Your answer should be every line of the entries that has the string "cerevisiae" in it.

——————————

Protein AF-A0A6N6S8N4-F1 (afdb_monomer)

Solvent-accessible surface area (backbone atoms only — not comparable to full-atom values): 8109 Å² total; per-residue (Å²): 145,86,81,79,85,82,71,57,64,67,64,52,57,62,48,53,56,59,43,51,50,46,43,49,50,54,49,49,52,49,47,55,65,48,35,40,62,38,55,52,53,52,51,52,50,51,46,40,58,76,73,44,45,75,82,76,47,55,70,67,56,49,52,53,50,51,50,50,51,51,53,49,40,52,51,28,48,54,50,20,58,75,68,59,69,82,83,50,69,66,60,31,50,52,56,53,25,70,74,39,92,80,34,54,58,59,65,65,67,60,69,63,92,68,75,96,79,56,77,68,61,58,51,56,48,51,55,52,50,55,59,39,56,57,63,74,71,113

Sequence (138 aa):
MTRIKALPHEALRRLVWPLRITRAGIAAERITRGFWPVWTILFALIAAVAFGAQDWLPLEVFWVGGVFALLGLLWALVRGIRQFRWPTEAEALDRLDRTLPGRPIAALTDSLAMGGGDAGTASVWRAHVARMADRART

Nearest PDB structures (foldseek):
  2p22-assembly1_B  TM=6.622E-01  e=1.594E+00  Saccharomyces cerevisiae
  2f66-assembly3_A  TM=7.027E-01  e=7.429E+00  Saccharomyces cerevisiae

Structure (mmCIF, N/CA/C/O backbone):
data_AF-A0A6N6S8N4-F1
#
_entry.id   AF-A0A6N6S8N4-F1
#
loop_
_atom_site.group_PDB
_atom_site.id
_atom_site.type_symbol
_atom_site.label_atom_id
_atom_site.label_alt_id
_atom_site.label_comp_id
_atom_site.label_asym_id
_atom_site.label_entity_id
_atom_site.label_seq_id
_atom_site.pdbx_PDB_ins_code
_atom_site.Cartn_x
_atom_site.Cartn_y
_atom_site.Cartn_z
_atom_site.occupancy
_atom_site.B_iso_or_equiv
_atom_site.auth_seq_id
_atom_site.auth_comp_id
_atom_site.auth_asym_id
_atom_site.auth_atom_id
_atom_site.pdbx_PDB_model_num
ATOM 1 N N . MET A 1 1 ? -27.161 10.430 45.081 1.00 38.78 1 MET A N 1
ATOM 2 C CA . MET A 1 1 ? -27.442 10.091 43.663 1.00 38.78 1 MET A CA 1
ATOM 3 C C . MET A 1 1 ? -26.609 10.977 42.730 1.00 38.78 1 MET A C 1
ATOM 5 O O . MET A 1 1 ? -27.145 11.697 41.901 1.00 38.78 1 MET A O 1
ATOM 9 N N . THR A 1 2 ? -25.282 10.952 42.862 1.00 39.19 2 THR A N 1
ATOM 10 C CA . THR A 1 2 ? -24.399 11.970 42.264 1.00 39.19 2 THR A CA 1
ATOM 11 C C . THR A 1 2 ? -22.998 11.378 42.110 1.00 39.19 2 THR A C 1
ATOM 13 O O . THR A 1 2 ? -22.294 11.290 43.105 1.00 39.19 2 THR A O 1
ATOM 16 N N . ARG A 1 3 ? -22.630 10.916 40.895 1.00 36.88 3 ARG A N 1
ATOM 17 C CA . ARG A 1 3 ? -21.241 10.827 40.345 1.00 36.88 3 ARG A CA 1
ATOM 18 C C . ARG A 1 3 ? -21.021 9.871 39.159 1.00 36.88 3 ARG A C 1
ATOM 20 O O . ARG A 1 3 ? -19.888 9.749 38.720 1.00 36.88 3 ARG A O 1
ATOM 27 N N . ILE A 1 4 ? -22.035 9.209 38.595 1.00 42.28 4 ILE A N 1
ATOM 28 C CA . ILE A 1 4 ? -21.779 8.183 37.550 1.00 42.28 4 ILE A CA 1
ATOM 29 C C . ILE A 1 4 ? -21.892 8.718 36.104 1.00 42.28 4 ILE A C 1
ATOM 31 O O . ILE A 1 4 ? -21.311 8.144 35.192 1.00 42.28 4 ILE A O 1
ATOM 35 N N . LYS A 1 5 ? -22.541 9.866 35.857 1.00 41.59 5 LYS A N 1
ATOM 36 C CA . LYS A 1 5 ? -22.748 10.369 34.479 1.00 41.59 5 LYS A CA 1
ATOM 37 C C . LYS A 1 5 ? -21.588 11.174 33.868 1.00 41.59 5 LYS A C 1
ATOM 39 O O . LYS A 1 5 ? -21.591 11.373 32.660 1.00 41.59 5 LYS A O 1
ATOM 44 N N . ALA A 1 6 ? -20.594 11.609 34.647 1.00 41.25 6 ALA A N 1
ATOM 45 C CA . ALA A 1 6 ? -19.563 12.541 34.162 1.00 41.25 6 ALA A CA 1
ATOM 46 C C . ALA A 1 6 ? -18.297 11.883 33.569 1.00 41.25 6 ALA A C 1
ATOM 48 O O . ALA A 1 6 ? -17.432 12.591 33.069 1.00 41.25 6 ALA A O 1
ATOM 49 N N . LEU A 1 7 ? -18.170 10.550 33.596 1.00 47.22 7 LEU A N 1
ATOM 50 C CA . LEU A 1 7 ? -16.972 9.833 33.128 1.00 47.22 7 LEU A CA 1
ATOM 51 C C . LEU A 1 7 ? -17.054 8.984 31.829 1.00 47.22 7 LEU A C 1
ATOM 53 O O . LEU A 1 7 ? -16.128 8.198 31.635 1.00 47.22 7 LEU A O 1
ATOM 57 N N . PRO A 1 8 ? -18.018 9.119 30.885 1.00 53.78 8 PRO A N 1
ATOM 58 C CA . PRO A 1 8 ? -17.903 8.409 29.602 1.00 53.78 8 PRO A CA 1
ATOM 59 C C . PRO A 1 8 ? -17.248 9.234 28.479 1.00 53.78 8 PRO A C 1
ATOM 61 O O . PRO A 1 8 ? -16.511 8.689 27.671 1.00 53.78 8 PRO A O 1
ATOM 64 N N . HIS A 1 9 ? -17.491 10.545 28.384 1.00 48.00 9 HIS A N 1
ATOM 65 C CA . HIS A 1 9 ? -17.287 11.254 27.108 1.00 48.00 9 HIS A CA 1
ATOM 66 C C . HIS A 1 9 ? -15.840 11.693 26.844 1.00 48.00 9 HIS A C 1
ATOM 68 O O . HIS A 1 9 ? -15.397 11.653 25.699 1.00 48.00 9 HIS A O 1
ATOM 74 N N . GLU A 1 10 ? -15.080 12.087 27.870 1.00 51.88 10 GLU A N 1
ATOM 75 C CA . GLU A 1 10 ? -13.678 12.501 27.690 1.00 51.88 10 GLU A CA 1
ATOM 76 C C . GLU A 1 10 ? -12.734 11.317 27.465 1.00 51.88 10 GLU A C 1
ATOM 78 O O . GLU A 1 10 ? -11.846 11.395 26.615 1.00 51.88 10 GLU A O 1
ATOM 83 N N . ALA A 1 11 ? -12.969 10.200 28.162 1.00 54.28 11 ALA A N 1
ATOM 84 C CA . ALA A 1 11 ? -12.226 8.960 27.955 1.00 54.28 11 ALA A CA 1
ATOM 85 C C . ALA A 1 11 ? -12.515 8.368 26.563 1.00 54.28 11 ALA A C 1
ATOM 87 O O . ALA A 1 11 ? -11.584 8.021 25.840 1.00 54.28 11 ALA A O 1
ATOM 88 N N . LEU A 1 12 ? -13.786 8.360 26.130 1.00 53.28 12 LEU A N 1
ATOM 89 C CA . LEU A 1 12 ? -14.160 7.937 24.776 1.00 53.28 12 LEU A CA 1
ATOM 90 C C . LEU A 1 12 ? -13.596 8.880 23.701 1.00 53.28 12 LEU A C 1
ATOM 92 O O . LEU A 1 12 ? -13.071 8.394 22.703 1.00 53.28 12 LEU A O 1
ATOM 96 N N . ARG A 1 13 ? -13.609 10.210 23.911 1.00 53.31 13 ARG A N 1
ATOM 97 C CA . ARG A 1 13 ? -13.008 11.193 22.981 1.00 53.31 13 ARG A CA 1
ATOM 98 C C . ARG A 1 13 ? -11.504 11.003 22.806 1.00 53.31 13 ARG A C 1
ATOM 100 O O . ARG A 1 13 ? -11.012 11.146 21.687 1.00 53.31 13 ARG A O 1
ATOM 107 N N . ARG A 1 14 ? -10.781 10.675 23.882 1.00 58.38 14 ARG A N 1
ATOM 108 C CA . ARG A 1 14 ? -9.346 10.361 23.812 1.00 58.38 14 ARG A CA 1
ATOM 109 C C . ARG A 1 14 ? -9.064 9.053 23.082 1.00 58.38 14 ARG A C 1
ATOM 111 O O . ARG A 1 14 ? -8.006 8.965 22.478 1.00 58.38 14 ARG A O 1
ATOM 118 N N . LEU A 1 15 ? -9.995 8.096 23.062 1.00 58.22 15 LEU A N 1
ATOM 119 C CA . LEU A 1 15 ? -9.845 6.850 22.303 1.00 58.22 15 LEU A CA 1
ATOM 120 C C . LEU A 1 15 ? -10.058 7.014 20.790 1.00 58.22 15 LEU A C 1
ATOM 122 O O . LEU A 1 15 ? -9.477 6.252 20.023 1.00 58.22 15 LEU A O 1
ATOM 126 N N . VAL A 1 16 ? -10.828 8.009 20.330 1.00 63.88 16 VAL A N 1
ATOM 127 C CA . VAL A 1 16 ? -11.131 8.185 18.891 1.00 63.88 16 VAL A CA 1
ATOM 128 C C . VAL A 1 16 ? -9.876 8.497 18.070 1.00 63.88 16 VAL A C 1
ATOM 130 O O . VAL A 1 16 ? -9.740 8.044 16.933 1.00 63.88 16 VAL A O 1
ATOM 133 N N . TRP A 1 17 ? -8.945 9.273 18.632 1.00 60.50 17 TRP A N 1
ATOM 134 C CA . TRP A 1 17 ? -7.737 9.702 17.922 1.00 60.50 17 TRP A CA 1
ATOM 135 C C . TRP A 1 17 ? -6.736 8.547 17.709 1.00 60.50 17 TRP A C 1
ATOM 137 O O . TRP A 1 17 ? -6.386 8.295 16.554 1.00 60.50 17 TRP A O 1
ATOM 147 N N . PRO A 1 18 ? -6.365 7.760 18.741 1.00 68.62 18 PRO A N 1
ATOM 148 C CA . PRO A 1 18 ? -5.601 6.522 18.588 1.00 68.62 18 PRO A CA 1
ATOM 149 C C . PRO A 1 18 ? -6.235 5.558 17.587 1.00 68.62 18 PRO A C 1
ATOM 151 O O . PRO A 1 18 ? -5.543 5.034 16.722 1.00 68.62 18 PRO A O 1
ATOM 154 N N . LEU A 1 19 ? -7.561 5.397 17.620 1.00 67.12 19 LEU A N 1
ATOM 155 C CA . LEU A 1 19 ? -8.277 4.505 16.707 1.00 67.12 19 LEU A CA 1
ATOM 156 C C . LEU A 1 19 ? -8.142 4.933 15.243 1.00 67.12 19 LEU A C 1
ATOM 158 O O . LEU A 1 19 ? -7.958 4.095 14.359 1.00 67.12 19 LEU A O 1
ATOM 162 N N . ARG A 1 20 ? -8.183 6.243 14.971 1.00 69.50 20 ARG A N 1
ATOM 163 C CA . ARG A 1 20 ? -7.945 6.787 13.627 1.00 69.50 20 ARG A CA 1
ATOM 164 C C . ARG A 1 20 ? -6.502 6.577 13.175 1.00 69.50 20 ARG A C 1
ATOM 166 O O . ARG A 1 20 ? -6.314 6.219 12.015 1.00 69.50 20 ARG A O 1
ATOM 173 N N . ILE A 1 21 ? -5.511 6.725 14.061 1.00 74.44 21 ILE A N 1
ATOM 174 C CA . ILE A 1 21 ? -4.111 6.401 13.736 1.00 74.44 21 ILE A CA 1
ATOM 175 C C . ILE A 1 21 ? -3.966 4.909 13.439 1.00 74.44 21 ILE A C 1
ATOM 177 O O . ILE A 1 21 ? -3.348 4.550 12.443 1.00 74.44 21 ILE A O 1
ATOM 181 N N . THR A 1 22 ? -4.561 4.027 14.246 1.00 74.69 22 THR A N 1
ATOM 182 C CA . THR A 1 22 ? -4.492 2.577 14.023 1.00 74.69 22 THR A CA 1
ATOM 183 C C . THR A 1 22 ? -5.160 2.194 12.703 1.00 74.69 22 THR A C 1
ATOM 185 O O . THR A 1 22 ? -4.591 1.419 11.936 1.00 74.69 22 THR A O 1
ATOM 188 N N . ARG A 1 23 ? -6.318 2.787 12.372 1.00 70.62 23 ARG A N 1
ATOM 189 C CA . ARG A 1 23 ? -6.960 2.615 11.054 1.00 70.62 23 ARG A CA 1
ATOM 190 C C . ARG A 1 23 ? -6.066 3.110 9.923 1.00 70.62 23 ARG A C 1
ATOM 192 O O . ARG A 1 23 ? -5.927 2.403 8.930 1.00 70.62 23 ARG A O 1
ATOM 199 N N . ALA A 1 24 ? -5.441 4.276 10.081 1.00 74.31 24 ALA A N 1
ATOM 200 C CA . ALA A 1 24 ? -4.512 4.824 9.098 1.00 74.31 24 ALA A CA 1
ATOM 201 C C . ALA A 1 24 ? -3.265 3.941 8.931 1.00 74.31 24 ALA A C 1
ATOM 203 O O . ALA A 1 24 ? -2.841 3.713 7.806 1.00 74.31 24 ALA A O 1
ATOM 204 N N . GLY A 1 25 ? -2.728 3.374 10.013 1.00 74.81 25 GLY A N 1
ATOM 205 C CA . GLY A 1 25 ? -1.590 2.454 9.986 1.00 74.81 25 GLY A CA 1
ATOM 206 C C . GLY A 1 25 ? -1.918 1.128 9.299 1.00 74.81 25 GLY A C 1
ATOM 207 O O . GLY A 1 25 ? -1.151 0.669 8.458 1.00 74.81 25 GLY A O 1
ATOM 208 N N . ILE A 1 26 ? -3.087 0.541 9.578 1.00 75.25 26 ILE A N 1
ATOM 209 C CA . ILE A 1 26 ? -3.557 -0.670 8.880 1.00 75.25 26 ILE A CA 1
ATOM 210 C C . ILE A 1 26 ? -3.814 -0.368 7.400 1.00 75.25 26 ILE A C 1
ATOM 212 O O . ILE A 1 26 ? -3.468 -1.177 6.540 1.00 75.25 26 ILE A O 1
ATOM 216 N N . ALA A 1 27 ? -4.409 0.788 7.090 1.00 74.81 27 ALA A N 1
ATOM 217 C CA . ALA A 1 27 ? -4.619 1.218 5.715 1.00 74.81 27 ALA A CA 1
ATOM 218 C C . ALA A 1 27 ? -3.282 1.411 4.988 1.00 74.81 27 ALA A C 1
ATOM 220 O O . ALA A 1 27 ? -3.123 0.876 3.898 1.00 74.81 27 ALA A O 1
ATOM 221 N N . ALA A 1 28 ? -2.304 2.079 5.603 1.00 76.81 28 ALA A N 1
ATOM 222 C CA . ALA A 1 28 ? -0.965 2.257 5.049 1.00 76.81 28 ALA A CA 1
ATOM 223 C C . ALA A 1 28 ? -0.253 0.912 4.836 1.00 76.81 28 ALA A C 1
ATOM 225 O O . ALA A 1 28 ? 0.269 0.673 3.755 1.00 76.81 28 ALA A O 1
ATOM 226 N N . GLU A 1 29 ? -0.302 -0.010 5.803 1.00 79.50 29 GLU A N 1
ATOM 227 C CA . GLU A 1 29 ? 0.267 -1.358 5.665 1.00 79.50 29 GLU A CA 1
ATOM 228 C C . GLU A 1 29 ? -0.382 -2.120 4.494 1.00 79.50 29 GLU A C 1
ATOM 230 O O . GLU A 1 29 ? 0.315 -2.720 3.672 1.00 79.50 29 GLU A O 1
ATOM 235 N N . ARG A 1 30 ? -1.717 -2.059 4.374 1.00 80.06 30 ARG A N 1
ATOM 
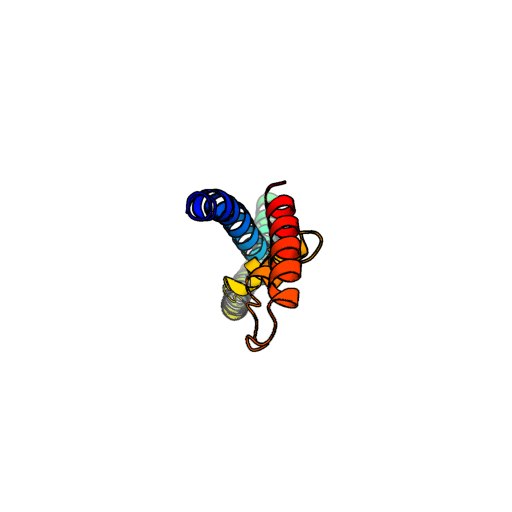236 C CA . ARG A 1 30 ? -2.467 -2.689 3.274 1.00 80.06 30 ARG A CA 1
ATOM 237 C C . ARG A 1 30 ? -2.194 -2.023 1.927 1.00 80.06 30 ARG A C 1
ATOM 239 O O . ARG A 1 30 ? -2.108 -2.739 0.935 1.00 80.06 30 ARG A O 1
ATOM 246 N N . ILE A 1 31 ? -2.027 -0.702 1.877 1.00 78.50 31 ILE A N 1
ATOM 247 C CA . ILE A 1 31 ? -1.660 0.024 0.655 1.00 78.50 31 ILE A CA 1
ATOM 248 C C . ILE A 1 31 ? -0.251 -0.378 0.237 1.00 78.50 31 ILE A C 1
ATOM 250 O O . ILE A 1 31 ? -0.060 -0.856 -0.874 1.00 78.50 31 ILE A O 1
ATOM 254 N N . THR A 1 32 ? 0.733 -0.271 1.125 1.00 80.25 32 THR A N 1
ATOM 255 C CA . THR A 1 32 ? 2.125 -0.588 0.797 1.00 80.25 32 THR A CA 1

——————————

ANSWER SECTION:
  2p22-assembly1_B  TM=6.622E-01  e=1.594E+00  Saccharomyces cerevisiae
  2f66-assembly3_A  TM=7.027E-01  e=7.429E+00  Saccharomyces cerevisiae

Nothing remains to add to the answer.